Ryan opined that this bill will abet "crony capitalism." That is, large, bloated financial service firms will make use of the revolving door between industry and government to insulate themselves from failure and buy government accommodation. The smaller banks, Ryan noted, will be hurt because they have to play by the rules without such connections.

You can bet that nowhere in this legislation did Frank allow his own culpability in driving Fannie Mae and Freddie Mac to securitize more questionable mortgage loans to be addressed and, for the future, prevented.

Instead, we will have a bewildering new set of rules for credit provision.

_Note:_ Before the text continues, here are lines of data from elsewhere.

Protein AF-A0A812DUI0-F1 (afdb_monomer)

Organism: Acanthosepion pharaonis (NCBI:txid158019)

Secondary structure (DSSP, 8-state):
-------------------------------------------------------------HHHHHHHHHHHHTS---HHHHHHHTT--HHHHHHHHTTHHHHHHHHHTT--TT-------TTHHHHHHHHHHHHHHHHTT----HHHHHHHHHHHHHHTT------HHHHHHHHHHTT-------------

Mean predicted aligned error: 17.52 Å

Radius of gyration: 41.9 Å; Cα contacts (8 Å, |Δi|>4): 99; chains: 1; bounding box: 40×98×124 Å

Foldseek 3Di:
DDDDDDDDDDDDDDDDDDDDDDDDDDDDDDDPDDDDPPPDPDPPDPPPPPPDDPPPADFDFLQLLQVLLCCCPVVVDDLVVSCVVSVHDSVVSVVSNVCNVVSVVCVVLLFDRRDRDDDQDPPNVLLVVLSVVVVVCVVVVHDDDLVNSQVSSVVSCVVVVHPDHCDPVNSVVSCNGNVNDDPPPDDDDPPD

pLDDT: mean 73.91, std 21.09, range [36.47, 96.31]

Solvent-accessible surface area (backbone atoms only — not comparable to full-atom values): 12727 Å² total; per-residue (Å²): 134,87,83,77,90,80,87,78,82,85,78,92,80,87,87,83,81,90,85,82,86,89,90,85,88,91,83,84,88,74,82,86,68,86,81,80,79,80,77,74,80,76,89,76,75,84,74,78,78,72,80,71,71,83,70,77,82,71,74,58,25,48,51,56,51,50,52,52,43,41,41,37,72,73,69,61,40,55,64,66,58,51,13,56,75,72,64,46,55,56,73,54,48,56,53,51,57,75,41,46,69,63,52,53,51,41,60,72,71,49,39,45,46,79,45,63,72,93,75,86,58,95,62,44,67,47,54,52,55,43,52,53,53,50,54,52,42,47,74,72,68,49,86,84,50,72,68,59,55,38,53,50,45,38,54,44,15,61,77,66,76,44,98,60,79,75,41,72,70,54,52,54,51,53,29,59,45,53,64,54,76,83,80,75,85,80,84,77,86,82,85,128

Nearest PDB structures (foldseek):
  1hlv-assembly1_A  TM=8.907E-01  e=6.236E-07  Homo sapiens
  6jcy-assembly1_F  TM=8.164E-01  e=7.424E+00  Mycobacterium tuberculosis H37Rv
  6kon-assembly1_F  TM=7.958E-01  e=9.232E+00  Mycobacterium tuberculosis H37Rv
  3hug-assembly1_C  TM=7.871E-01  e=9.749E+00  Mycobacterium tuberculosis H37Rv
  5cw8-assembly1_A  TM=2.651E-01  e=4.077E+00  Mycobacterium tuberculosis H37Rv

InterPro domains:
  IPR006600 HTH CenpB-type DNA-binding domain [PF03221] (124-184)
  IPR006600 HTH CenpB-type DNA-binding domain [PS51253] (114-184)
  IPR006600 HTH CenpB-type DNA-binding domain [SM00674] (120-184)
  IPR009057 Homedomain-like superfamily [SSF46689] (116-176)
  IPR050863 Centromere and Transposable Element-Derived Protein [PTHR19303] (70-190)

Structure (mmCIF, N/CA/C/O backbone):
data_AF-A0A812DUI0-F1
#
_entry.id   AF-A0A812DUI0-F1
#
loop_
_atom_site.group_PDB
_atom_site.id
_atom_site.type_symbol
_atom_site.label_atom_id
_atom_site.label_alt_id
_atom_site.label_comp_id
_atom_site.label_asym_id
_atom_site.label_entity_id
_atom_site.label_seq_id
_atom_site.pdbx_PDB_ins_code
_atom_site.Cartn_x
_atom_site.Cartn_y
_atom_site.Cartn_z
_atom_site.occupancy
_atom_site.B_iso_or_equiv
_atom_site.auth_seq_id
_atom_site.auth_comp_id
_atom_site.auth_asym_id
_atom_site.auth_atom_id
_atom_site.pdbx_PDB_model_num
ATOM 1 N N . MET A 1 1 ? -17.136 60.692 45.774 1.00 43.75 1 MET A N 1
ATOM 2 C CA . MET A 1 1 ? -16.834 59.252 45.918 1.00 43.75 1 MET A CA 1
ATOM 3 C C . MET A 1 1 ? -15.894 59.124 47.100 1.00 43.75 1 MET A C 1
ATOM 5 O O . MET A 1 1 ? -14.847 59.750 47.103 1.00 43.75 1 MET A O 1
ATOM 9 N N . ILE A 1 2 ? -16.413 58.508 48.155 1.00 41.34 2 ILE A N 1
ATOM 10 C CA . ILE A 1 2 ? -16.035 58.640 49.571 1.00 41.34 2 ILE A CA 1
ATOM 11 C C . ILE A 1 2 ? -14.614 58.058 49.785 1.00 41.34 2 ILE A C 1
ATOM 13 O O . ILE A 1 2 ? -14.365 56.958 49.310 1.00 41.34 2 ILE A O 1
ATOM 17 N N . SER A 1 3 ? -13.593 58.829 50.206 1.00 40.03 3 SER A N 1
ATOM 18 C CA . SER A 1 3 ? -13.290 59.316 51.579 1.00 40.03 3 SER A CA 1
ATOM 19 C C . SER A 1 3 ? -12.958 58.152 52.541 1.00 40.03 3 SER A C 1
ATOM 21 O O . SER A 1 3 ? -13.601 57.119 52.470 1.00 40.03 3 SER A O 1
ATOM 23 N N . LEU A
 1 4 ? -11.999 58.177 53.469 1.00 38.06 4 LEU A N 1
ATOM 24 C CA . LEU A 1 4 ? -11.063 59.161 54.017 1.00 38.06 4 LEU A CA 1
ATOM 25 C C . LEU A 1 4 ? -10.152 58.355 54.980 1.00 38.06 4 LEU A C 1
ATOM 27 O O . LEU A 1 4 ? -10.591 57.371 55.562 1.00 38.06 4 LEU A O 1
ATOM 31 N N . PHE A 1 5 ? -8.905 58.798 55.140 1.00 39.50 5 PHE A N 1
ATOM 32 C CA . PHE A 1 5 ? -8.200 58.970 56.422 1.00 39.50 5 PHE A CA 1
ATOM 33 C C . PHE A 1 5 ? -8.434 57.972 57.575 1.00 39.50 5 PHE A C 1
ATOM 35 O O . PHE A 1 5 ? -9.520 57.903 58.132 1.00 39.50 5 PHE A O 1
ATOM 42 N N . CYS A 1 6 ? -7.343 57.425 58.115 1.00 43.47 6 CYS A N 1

Some will put onerous new demands on companies that simply want, as a by-product of their main business, to allow customers to buy using credit.

As Ryan indicated, by using health care as the big distraction, the Congressional Democrats are stealthily redesigning yet another sector of the US economy.

Monday, December 14, 2009

How The Media Lies About Glenn Beck

Barbara Walters selected Glenn Beck for one of her 10 most fascinating people of 2009. Here's the clip from her program last week.

Beck noted on a program later in the week that even Walters wrongly accused him of inciting violence. See for yourself.

See her at 4:20 in the clip say, in a slightly shocked voice,

"Glenn Beck is somebody who incites people to violence?"

In that later program, Beck implored anyone to provide evidence that he ever incited anyone to violence.

No one, to my knowledge, has done so yet.

Certainly Walters had no evidence. So much for unbiased, responsible major media coverage, eh?